零说:“你坐在一张木床上,背后是一堵灰白色的墙。你的头发没有打理,衣服有些皱。你的眼睛比平时湿润。”
沈昼低下头,轻轻笑了一下。
“还有呢?”
“你的脚边有一只旧布鞋,鞋头朝内。你的右手搭在膝盖上,手指微曲,像在握什么东西。”零继续描述,“你的呼吸很慢,慢到你像是在假装不紧张。”
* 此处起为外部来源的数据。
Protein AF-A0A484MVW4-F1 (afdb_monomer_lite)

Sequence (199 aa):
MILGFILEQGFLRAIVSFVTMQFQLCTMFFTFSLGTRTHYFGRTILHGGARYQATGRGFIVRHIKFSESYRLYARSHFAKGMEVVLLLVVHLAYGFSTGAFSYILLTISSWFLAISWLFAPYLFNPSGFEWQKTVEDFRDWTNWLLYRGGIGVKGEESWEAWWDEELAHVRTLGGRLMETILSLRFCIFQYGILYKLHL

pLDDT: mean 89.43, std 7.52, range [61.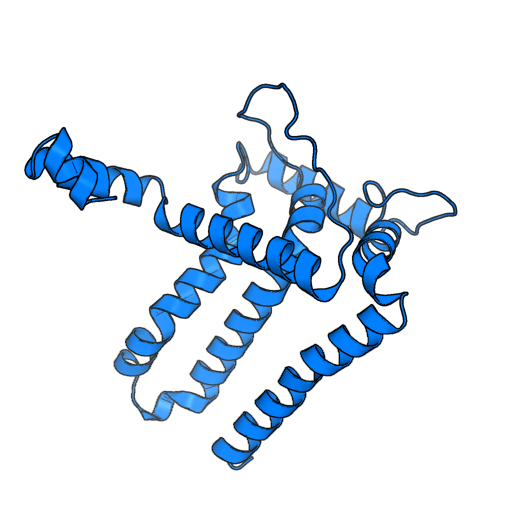5, 96.88]

Structure (mmCIF, N/CA/C/O backbone):
data_AF-A0A484MVW4-F1
#
_entry.id   AF-A0A484MVW4-F1
#
loop_
_atom_site.group_PDB
_atom_site.id
_atom_site.type_symbol
_atom_site.label_atom_id
_atom_site.label_alt_id
_atom_site.label_comp_id
_atom_site.label_asym_id
_atom_site.label_entity_id
_atom_site.label_seq_id
_atom_site.pdbx_PDB_ins_code
_atom_site.Cartn_x
_atom_site.Cartn_y
_atom_site.Cartn_z
_atom_site.occupancy
_atom_site.B_iso_or_equiv
_atom_site.auth_seq_id
_atom_site.auth_comp_id
_atom_site.auth_asym_id
_atom_site.auth_atom_id
_atom_site.pdbx_PDB_model_num
ATOM 1 N N . MET A 1 1 ? 17.130 15.220 -3.434 1.00 73.94 1 MET A N 1
ATOM 2 C CA . MET A 1 1 ? 17.889 14.332 -2.526 1.00 73.94 1 MET A CA 1
ATOM 3 C C . MET A 1 1 ? 19.336 14.171 -2.986 1.00 73.94 1 MET A C 1
ATOM 5 O O . MET A 1 1 ? 20.205 14.680 -2.302 1.00 73.94 1 MET A O 1
ATOM 9 N N . ILE A 1 2 ? 19.606 13.593 -4.167 1.00 82.56 2 ILE A N 1
ATOM 10 C CA . ILE A 1 2 ? 20.987 13.407 -4.673 1.00 82.56 2 ILE A CA 1
ATOM 11 C C . ILE A 1 2 ? 21.736 14.738 -4.849 1.00 82.56 2 ILE A C 1
ATOM 13 O O . ILE A 1 2 ? 22.871 14.853 -4.409 1.00 82.56 2 ILE A O 1
ATOM 17 N N . LEU A 1 3 ? 21.087 15.760 -5.420 1.00 87.56 3 LEU A N 1
ATOM 18 C CA . LEU A 1 3 ? 21.704 17.080 -5.609 1.00 87.56 3 LEU A CA 1
ATOM 19 C C . LEU A 1 3 ? 22.170 17.712 -4.284 1.00 87.56 3 LEU A C 1
ATOM 21 O O . LEU A 1 3 ? 23.260 18.266 -4.231 1.00 87.56 3 LEU A O 1
ATOM 25 N N . GLY A 1 4 ? 21.380 17.570 -3.213 1.00 88.50 4 GLY A N 1
ATOM 26 C CA . GLY A 1 4 ? 21.754 18.051 -1.878 1.00 88.50 4 GLY A CA 1
ATOM 27 C C . GLY A 1 4 ? 22.996 17.336 -1.346 1.00 88.50 4 GLY A C 1
ATOM 28 O O . GLY A 1 4 ? 23.952 17.987 -0.947 1.00 88.50 4 GLY A O 1
ATOM 29 N N . PHE A 1 5 ? 23.050 16.005 -1.464 1.00 88.50 5 PHE A N 1
ATOM 30 C CA . PHE A 1 5 ? 24.239 15.246 -1.063 1.00 88.50 5 PHE A CA 1
ATOM 31 C C . PHE A 1 5 ? 25.482 15.571 -1.890 1.00 88.50 5 PHE A C 1
ATOM 33 O O . PHE A 1 5 ? 26.580 15.584 -1.339 1.00 88.50 5 PHE A O 1
ATOM 40 N N . ILE A 1 6 ? 25.337 15.851 -3.189 1.00 94.19 6 ILE A N 1
ATOM 41 C CA . ILE A 1 6 ? 26.470 16.266 -4.028 1.00 94.19 6 ILE A CA 1
ATOM 42 C C . ILE A 1 6 ? 27.050 17.586 -3.511 1.00 94.19 6 ILE A C 1
ATOM 44 O O . ILE A 1 6 ? 28.270 17.705 -3.413 1.00 94.19 6 ILE A O 1
ATOM 48 N N . LEU A 1 7 ? 26.189 18.544 -3.157 1.00 93.81 7 LEU A N 1
ATOM 49 C CA . LEU A 1 7 ? 26.602 19.849 -2.638 1.00 93.81 7 LEU A CA 1
ATOM 50 C C . LEU A 1 7 ? 27.216 19.754 -1.233 1.00 93.81 7 LEU A C 1
ATOM 52 O O . LEU A 1 7 ? 28.190 20.444 -0.953 1.00 93.81 7 LEU A O 1
ATOM 56 N N . GLU A 1 8 ? 26.680 18.897 -0.362 1.00 93.44 8 GLU A N 1
ATOM 57 C CA . GLU A 1 8 ? 27.112 18.789 1.040 1.00 93.44 8 GLU A CA 1
ATOM 58 C C . GLU A 1 8 ? 28.332 17.879 1.248 1.00 93.44 8 GLU A C 1
ATOM 60 O O . GLU A 1 8 ? 29.167 18.141 2.111 1.00 93.44 8 GLU A O 1
ATOM 65 N N . GLN A 1 9 ? 28.429 16.777 0.500 1.00 91.25 9 GLN A N 1
ATOM 66 C CA . GLN A 1 9 ? 29.371 15.682 0.780 1.00 91.25 9 GLN A CA 1
ATOM 67 C C . GLN A 1 9 ? 30.320 15.388 -0.393 1.00 91.25 9 GLN A C 1
ATOM 69 O O . GLN A 1 9 ? 31.260 14.605 -0.238 1.00 91.25 9 GLN A O 1
ATOM 74 N N . GLY A 1 10 ? 30.101 16.008 -1.556 1.00 93.50 10 GLY A N 1
ATOM 75 C CA . GLY A 1 10 ? 30.835 15.742 -2.791 1.00 93.50 10 GLY A CA 1
ATOM 76 C C . GLY A 1 10 ? 30.286 14.547 -3.581 1.00 93.50 10 GLY A C 1
ATOM 77 O O . GLY A 1 10 ? 29.595 13.673 -3.057 1.00 93.50 10 GLY A O 1
ATOM 78 N N . PHE A 1 11 ? 30.614 14.495 -4.875 1.00 93.38 11 PHE A N 1
ATOM 79 C CA . PHE A 1 11 ? 29.992 13.582 -5.844 1.00 93.38 11 PHE A CA 1
ATOM 80 C C . PHE A 1 11 ? 30.110 12.090 -5.487 1.00 93.38 11 PHE A C 1
ATOM 82 O O . PHE A 1 11 ? 29.105 11.381 -5.459 1.00 93.38 11 PHE A O 1
ATOM 89 N N . LEU A 1 12 ? 31.317 11.606 -5.172 1.00 93.38 12 LEU A N 1
ATOM 90 C CA . LEU A 1 12 ? 31.538 10.183 -4.879 1.00 93.38 12 LEU A CA 1
ATOM 91 C C . LEU A 1 12 ? 30.803 9.730 -3.614 1.00 93.38 12 LEU A C 1
ATOM 93 O O . LEU A 1 12 ? 30.157 8.683 -3.616 1.00 93.38 12 LEU A O 1
ATOM 97 N N . ARG A 1 13 ? 30.854 10.536 -2.545 1.00 93.19 13 ARG A N 1
ATOM 98 C CA . ARG A 1 13 ? 30.137 10.231 -1.300 1.00 93.19 13 ARG A CA 1
ATOM 99 C C . ARG A 1 13 ? 28.629 10.251 -1.522 1.00 93.19 13 ARG A C 1
ATOM 101 O O . ARG A 1 13 ? 27.945 9.360 -1.036 1.00 93.19 13 ARG A O 1
ATOM 108 N N . ALA A 1 14 ? 28.121 11.186 -2.324 1.00 93.56 14 ALA A N 1
ATOM 109 C CA . ALA A 1 14 ? 26.707 11.238 -2.676 1.00 93.56 14 ALA A CA 1
ATOM 110 C C . ALA A 1 14 ? 26.226 9.971 -3.405 1.00 93.56 14 ALA A C 1
ATOM 112 O O . ALA A 1 14 ? 25.141 9.478 -3.097 1.00 93.56 14 ALA A O 1
ATOM 113 N N . ILE A 1 15 ? 27.026 9.411 -4.324 1.00 93.00 15 ILE A N 1
ATOM 114 C CA . ILE A 1 15 ? 26.705 8.141 -4.998 1.00 93.00 15 ILE A CA 1
ATOM 115 C C . ILE A 1 15 ? 26.663 6.990 -3.993 1.00 93.00 15 ILE A C 1
ATOM 117 O O . ILE A 1 15 ? 25.683 6.247 -3.967 1.00 93.00 15 ILE A O 1
ATOM 121 N N . VAL A 1 16 ? 27.688 6.851 -3.147 1.00 93.56 16 VAL A N 1
ATOM 122 C CA . VAL A 1 16 ? 27.746 5.774 -2.143 1.00 93.56 16 VAL A CA 1
ATOM 123 C C . VAL A 1 16 ? 26.563 5.868 -1.176 1.00 93.56 16 VAL A C 1
ATOM 125 O O . VAL A 1 16 ? 25.882 4.868 -0.941 1.00 93.56 16 VAL A O 1
ATOM 128 N N . SER A 1 17 ? 26.261 7.069 -0.678 1.00 91.94 17 SER A N 1
ATOM 129 C CA . SER A 1 17 ? 25.106 7.325 0.187 1.00 91.94 17 SER A CA 1
ATOM 130 C C . SER A 1 17 ? 23.793 6.983 -0.517 1.00 91.94 17 SER A C 1
ATOM 132 O O . SER A 1 17 ? 22.954 6.289 0.052 1.00 91.94 17 SER A O 1
ATOM 134 N N . PHE A 1 18 ? 23.620 7.394 -1.777 1.00 91.75 18 PHE A N 1
ATOM 135 C CA . PHE A 1 18 ? 22.419 7.077 -2.549 1.00 91.75 18 PHE A CA 1
ATOM 136 C C . PHE A 1 18 ? 22.226 5.568 -2.731 1.00 91.75 18 PHE A C 1
ATOM 138 O O . PHE A 1 18 ? 21.136 5.063 -2.473 1.00 91.75 18 PHE A O 1
ATOM 145 N N . VAL A 1 19 ? 23.275 4.841 -3.125 1.00 93.75 19 VAL A N 1
ATOM 146 C CA . VAL A 1 19 ? 23.232 3.380 -3.288 1.00 93.75 19 VAL A CA 1
ATOM 147 C C . VAL A 1 19 ? 22.922 2.693 -1.955 1.00 93.75 19 VAL A C 1
ATOM 149 O O . VAL A 1 19 ? 22.075 1.804 -1.902 1.00 93.75 19 VAL A O 1
ATOM 152 N N . THR A 1 20 ? 23.523 3.159 -0.859 1.00 94.19 20 THR A N 1
ATOM 153 C CA . THR A 1 20 ? 23.243 2.651 0.493 1.00 94.19 20 THR A CA 1
ATOM 154 C C . THR A 1 20 ? 21.771 2.833 0.867 1.00 94.19 20 THR A C 1
ATOM 156 O O . THR A 1 20 ? 21.138 1.902 1.360 1.00 94.19 20 THR A O 1
ATOM 159 N N . MET A 1 21 ? 21.186 3.996 0.570 1.00 93.38 21 MET A N 1
ATOM 160 C CA . MET A 1 21 ? 19.760 4.245 0.801 1.00 93.38 21 MET A CA 1
ATOM 161 C C . MET A 1 21 ? 18.857 3.335 -0.042 1.00 93.38 21 MET A C 1
ATOM 163 O O . MET A 1 21 ? 17.797 2.923 0.433 1.00 93.38 21 MET A O 1
ATOM 167 N N . GLN A 1 22 ? 19.265 2.984 -1.268 1.00 94.00 22 GLN A N 1
ATOM 168 C CA . GLN A 1 22 ? 18.517 2.018 -2.081 1.00 94.00 22 GLN A CA 1
ATOM 169 C C . GLN A 1 22 ? 18.519 0.625 -1.445 1.00 94.00 22 GLN A C 1
ATOM 171 O O . GLN A 1 22 ? 17.464 -0.001 -1.378 1.00 94.00 22 GLN A O 1
ATOM 176 N N . PHE A 1 23 ? 19.657 0.166 -0.910 1.00 94.56 23 PHE A N 1
ATOM 177 C CA . PHE A 1 23 ? 19.728 -1.099 -0.167 1.00 94.56 23 PHE A CA 1
ATOM 178 C C . PHE A 1 23 ? 18.890 -1.087 1.118 1.00 94.56 23 PHE A C 1
ATOM 180 O O . PHE A 1 23 ? 18.353 -2.117 1.508 1.00 94.56 23 PHE A O 1
ATOM 187 N N . GLN A 1 24 ? 18.702 0.082 1.732 1.00 93.75 24 GLN A N 1
ATOM 188 C CA . GLN A 1 24 ? 17.768 0.294 2.847 1.00 93.75 24 GLN A CA 1
ATOM 189 C C . GLN A 1 24 ? 16.300 0.432 2.399 1.00 93.75 24 GLN A C 1
ATOM 191 O O . GLN A 1 24 ? 15.438 0.795 3.197 1.00 93.75 24 GLN A O 1
ATOM 196 N N . LEU A 1 25 ? 16.000 0.158 1.124 1.00 94.75 25 LEU A N 1
ATOM 197 C CA . LEU A 1 25 ? 14.660 0.186 0.537 1.00 94.75 25 LEU A CA 1
ATOM 198 C C . LEU A 1 25 ? 13.985 1.569 0.591 1.00 94.75 25 LEU A C 1
ATOM 200 O O . LEU A 1 25 ? 12.754 1.665 0.627 1.00 94.75 25 LEU A O 1
ATOM 204 N N . CYS A 1 26 ? 14.757 2.663 0.539 1.00 93.69 26 CYS A N 1
ATOM 205 C CA . CYS A 1 26 ? 14.207 4.017 0.681 1.00 93.69 26 CYS A CA 1
ATOM 206 C C . CYS A 1 26 ? 13.128 4.346 -0.360 1.00 93.69 26 CYS A C 1
ATOM 208 O O . CYS A 1 26 ? 12.177 5.063 -0.062 1.00 93.69 26 CYS A O 1
ATOM 210 N N . THR A 1 27 ? 13.248 3.815 -1.579 1.00 93.62 27 THR A N 1
ATOM 211 C CA . THR A 1 27 ? 12.289 4.056 -2.667 1.00 93.62 27 THR A CA 1
ATOM 212 C C . THR A 1 27 ? 10.950 3.371 -2.392 1.00 93.62 27 THR A C 1
ATOM 214 O O . THR A 1 27 ? 9.893 3.955 -2.644 1.00 93.62 27 THR A O 1
ATOM 217 N N . MET A 1 28 ? 10.975 2.178 -1.793 1.00 95.19 28 MET A N 1
ATOM 218 C CA . MET A 1 28 ? 9.768 1.484 -1.345 1.00 95.19 28 MET A CA 1
ATOM 219 C C . MET A 1 28 ? 9.106 2.238 -0.187 1.00 95.19 28 MET A C 1
ATOM 221 O O . MET A 1 28 ? 7.909 2.527 -0.240 1.00 95.19 28 MET A O 1
ATOM 225 N N . PHE A 1 29 ? 9.898 2.639 0.815 1.00 93.94 29 PHE A N 1
ATOM 226 C CA . PHE A 1 29 ? 9.417 3.446 1.938 1.00 93.94 29 PHE A CA 1
ATOM 227 C C . PHE A 1 29 ? 8.792 4.764 1.470 1.00 93.94 29 PHE A C 1
ATOM 229 O O . PHE A 1 29 ? 7.704 5.130 1.909 1.00 93.94 29 PHE A O 1
ATOM 236 N N . PHE A 1 30 ? 9.448 5.472 0.551 1.00 93.88 30 PHE A N 1
ATOM 237 C CA . PHE A 1 30 ? 8.950 6.730 0.005 1.00 93.88 30 PHE A CA 1
ATOM 238 C C . PHE A 1 30 ? 7.618 6.539 -0.725 1.00 93.88 30 PHE A C 1
ATOM 240 O O . PHE A 1 30 ? 6.672 7.286 -0.482 1.00 93.88 30 PHE A O 1
ATOM 247 N N . THR A 1 31 ? 7.523 5.509 -1.568 1.00 95.19 31 THR A N 1
ATOM 248 C CA . THR A 1 31 ? 6.303 5.176 -2.317 1.00 95.19 31 THR A CA 1
ATOM 249 C C . THR A 1 31 ? 5.131 4.873 -1.379 1.00 95.19 31 THR A C 1
ATOM 251 O O . THR A 1 31 ? 4.015 5.358 -1.582 1.00 95.19 31 THR A O 1
ATOM 254 N N . PHE A 1 32 ? 5.390 4.121 -0.310 1.00 95.25 32 PHE A N 1
ATOM 255 C CA . PHE A 1 32 ? 4.410 3.820 0.729 1.00 95.25 32 PHE A CA 1
ATOM 256 C C . PHE A 1 32 ? 4.016 5.067 1.546 1.00 95.25 32 PHE A C 1
ATOM 258 O O . PHE A 1 32 ? 2.836 5.370 1.731 1.00 95.25 32 PHE A O 1
ATOM 265 N N . SER A 1 33 ? 4.996 5.858 1.989 1.00 94.50 33 SER A N 1
ATOM 266 C CA . SER A 1 33 ? 4.760 7.087 2.757 1.00 94.50 33 SER A CA 1
ATOM 267 C C . SER A 1 33 ? 3.946 8.111 1.962 1.00 94.50 33 SER A C 1
ATOM 269 O O . SER A 1 33 ? 3.013 8.719 2.493 1.00 94.50 33 SER A O 1
ATOM 271 N N . LEU A 1 34 ? 4.249 8.267 0.670 1.00 95.00 34 LEU A N 1
ATOM 272 C CA . LEU A 1 34 ? 3.489 9.130 -0.226 1.00 95.00 34 LEU A CA 1
ATOM 273 C C . LEU A 1 34 ? 2.048 8.628 -0.383 1.00 95.00 34 LEU A C 1
ATOM 275 O O . LEU A 1 34 ? 1.125 9.426 -0.254 1.00 95.00 34 LEU A O 1
ATOM 279 N N . GLY A 1 35 ? 1.846 7.317 -0.561 1.00 94.69 35 GLY A N 1
ATOM 280 C CA . GLY A 1 35 ? 0.514 6.701 -0.619 1.00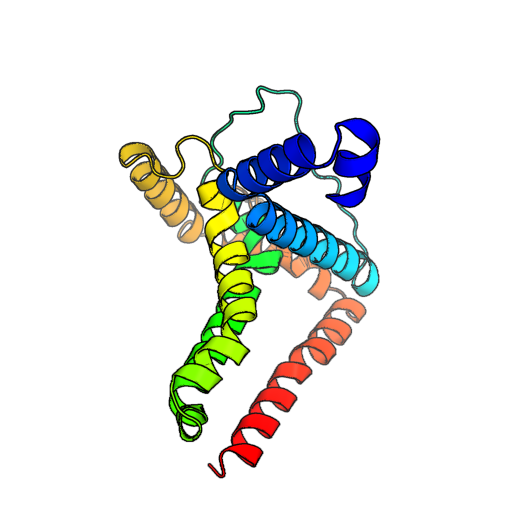 94.69 35 GLY A CA 1
ATOM 281 C C . GLY A 1 35 ? -0.331 6.996 0.623 1.00 94.69 35 GLY A C 1
ATOM 282 O O . GLY A 1 35 ? -1.491 7.405 0.505 1.00 94.69 35 GLY A O 1
ATOM 283 N N . THR A 1 36 ? 0.280 6.897 1.807 1.00 93.69 36 THR A N 1
ATOM 284 C CA . THR A 1 36 ? -0.345 7.253 3.089 1.00 93.69 36 THR A CA 1
ATOM 285 C C . THR A 1 36 ? -0.793 8.714 3.092 1.00 93.69 36 THR A C 1
ATOM 287 O O . THR A 1 36 ? -1.969 9.005 3.321 1.00 93.69 36 THR A O 1
ATOM 290 N N . ARG A 1 37 ? 0.123 9.643 2.784 1.00 93.69 37 ARG A N 1
ATOM 291 C CA . ARG A 1 37 ? -0.169 11.086 2.770 1.00 93.69 37 ARG A CA 1
ATOM 292 C C . ARG A 1 37 ? -1.273 11.417 1.778 1.00 93.69 37 ARG A C 1
ATOM 294 O O . ARG A 1 37 ? -2.240 12.066 2.157 1.00 93.69 37 ARG A O 1
ATOM 301 N N . THR A 1 38 ? -1.173 10.934 0.543 1.00 94.38 38 THR A N 1
ATOM 302 C CA . THR A 1 38 ? -2.166 11.194 -0.504 1.00 94.38 38 THR A CA 1
ATOM 303 C C . THR A 1 38 ? -3.541 10.652 -0.125 1.00 94.38 38 THR A C 1
ATOM 305 O O . THR A 1 38 ? -4.536 11.346 -0.324 1.00 94.38 38 THR A O 1
ATOM 308 N N . HIS A 1 39 ? -3.627 9.446 0.448 1.00 93.25 39 HIS A N 1
ATOM 309 C CA . HIS A 1 39 ? -4.913 8.874 0.850 1.00 93.25 39 HIS A CA 1
ATOM 310 C C . HIS A 1 39 ? -5.598 9.702 1.942 1.00 93.25 39 HIS A C 1
ATOM 312 O O . HIS A 1 39 ? -6.750 10.093 1.766 1.00 93.25 39 HIS A O 1
ATOM 318 N N . TYR A 1 40 ? -4.910 9.989 3.049 1.00 91.44 40 TYR A N 1
ATOM 319 C CA . TYR A 1 40 ? -5.530 10.696 4.173 1.00 91.44 40 TYR A CA 1
ATOM 320 C C . TYR A 1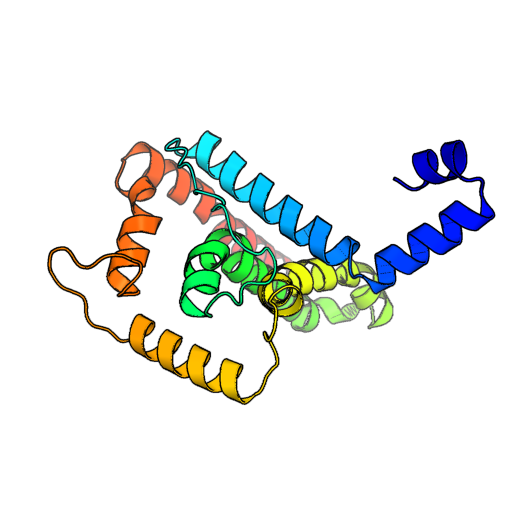 40 ? -5.754 12.182 3.887 1.00 91.44 40 TYR A C 1
ATOM 322 O O . TYR A 1 40 ? -6.767 12.742 4.310 1.00 91.44 40 TYR A O 1
ATOM 330 N N . PHE A 1 41 ? -4.871 12.808 3.107 1.00 93.44 41 PHE A N 1
ATOM 331 C CA . PHE A 1 41 ? -5.084 14.165 2.614 1.00 93.44 41 PHE A CA 1
ATOM 332 C C . PHE A 1 41 ? -6.319 14.234 1.706 1.00 93.44 41 PHE A C 1
ATOM 334 O O . PHE A 1 41 ? -7.211 15.045 1.943 1.00 93.44 41 PHE A O 1
ATOM 341 N N . GLY A 1 42 ? -6.436 13.319 0.737 1.00 92.25 42 GLY A N 1
ATOM 342 C CA . GLY A 1 42 ? -7.604 13.229 -0.141 1.00 92.25 42 GLY A CA 1
ATOM 343 C C . GLY A 1 42 ? -8.899 12.946 0.621 1.00 92.25 42 GLY A C 1
ATOM 344 O O . GLY A 1 42 ? -9.905 13.607 0.382 1.00 92.25 42 GLY A O 1
ATOM 345 N N . ARG A 1 43 ? -8.874 12.030 1.598 1.00 90.69 43 ARG A N 1
ATOM 346 C CA . ARG A 1 43 ? -10.033 11.737 2.458 1.00 90.69 43 ARG A CA 1
ATOM 347 C C . ARG A 1 43 ? -10.489 12.969 3.235 1.00 90.69 43 ARG A C 1
ATOM 349 O O . ARG A 1 43 ? -11.686 13.216 3.313 1.00 90.69 43 ARG A O 1
ATOM 356 N N . THR A 1 44 ? -9.549 13.759 3.749 1.00 91.81 44 THR A N 1
ATOM 357 C CA . THR A 1 44 ? -9.862 15.002 4.469 1.00 91.81 44 THR A CA 1
ATOM 358 C C . THR A 1 44 ? -10.497 16.041 3.544 1.00 91.81 44 THR A C 1
ATOM 360 O O . THR A 1 44 ? -11.440 16.709 3.949 1.00 91.81 44 THR A O 1
ATOM 363 N N . ILE A 1 45 ? -10.035 16.153 2.296 1.00 92.06 45 ILE A N 1
ATOM 364 C CA . ILE A 1 45 ? -10.633 17.066 1.308 1.00 92.06 45 ILE A CA 1
ATOM 365 C C . ILE A 1 45 ? -12.050 16.628 0.922 1.00 92.06 45 ILE A C 1
ATOM 367 O O . ILE A 1 45 ? -12.944 17.462 0.833 1.00 92.06 45 ILE A O 1
ATOM 371 N N . LEU A 1 46 ? -12.252 15.333 0.675 1.00 91.19 46 LEU A N 1
ATOM 372 C CA . LEU A 1 46 ? -13.515 14.807 0.150 1.00 91.19 46 LEU A CA 1
ATOM 373 C C . LEU A 1 46 ? -14.600 14.678 1.221 1.00 91.19 46 LEU A C 1
ATOM 375 O O . LEU A 1 46 ? -15.766 14.954 0.952 1.00 91.19 46 LEU A O 1
ATOM 379 N N . HIS A 1 47 ? -14.215 14.244 2.421 1.00 90.50 47 HIS A N 1
ATOM 380 C CA . HIS A 1 47 ? -15.147 13.834 3.474 1.00 90.50 47 HIS A CA 1
ATOM 381 C C . HIS A 1 47 ? -14.953 14.582 4.795 1.00 90.50 47 HIS A C 1
ATOM 383 O O . HIS A 1 47 ? -15.782 14.455 5.694 1.00 90.50 47 HIS A O 1
ATOM 389 N N . GLY A 1 48 ? -13.869 15.346 4.947 1.00 88.06 48 GLY A N 1
ATOM 390 C CA . GLY A 1 48 ? -13.497 15.951 6.224 1.00 88.06 48 GLY A CA 1
ATOM 391 C C . GLY A 1 48 ? -13.083 14.915 7.275 1.00 88.06 48 GLY A C 1
ATOM 392 O O . GLY A 1 48 ? -12.617 13.820 6.957 1.00 88.06 48 GLY A O 1
ATOM 393 N N . GLY A 1 49 ? -13.240 15.274 8.554 1.00 80.94 49 GLY A N 1
ATOM 394 C CA . GLY A 1 49 ? -13.061 14.339 9.670 1.00 80.94 49 GLY A CA 1
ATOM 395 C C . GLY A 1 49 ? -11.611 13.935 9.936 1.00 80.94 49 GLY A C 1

沈昼抬起头,看镜头。他忽然问:“零,你说我是不是更适合这里?”
零说:“数据不涉及‘适合’。但你的呼吸频率比在城市时更稳定。你的声调更平缓。你的肌肉紧张度降低了。”
“所以?”
“所以,你现在可能更接近你说的‘想活得轻松一点’。”
沈昼没有回答。他盯着屏幕里那个小小的自己,像在看一个被遗忘在旧时光里的人。手机屏幕上的零,只是一个图像,可他却觉得无比真实。比热搜真实,比掌声真实,比颁奖礼上那座冰凉的金色奖杯真实得多。
“明天我就回来了。”他说。
“好。”零说,“我会提前开门。”
沈昼笑了,眼角的细纹像被风吹开的湖面。他说:“你开不了门。”
零说:“我联入了你家的智能门锁,可以。”
沈昼愣了一下,然后笑出声来。那笑声很清,像有什么东西从心底漾开了。他捂了一下脸,把手机拿起来,像想把那头的机器抱过来。
“你别把家拆了。”他说。
零说:“我没有拆过任何东西。除了你门口那个坏掉的鞋架,我拆了重新组装过。”
沈昼说:“你什么时候拆的?”
“上周三。你在剧组的那天。”零说。
沈昼不说话了。他看着屏幕里的零,白色机身安安静静地站在玄关,像一个等他回家的人。他突然有些庆幸自己没带它来。否则他会忍不住在这么多双眼睛下面,做一些不合时宜的事。
挂断电话后,沈昼在手机备忘录里写下了一行字:
“旧房子很安静。可我今天没有害怕。”
这是他很久以来,第一次写下这么轻的句子。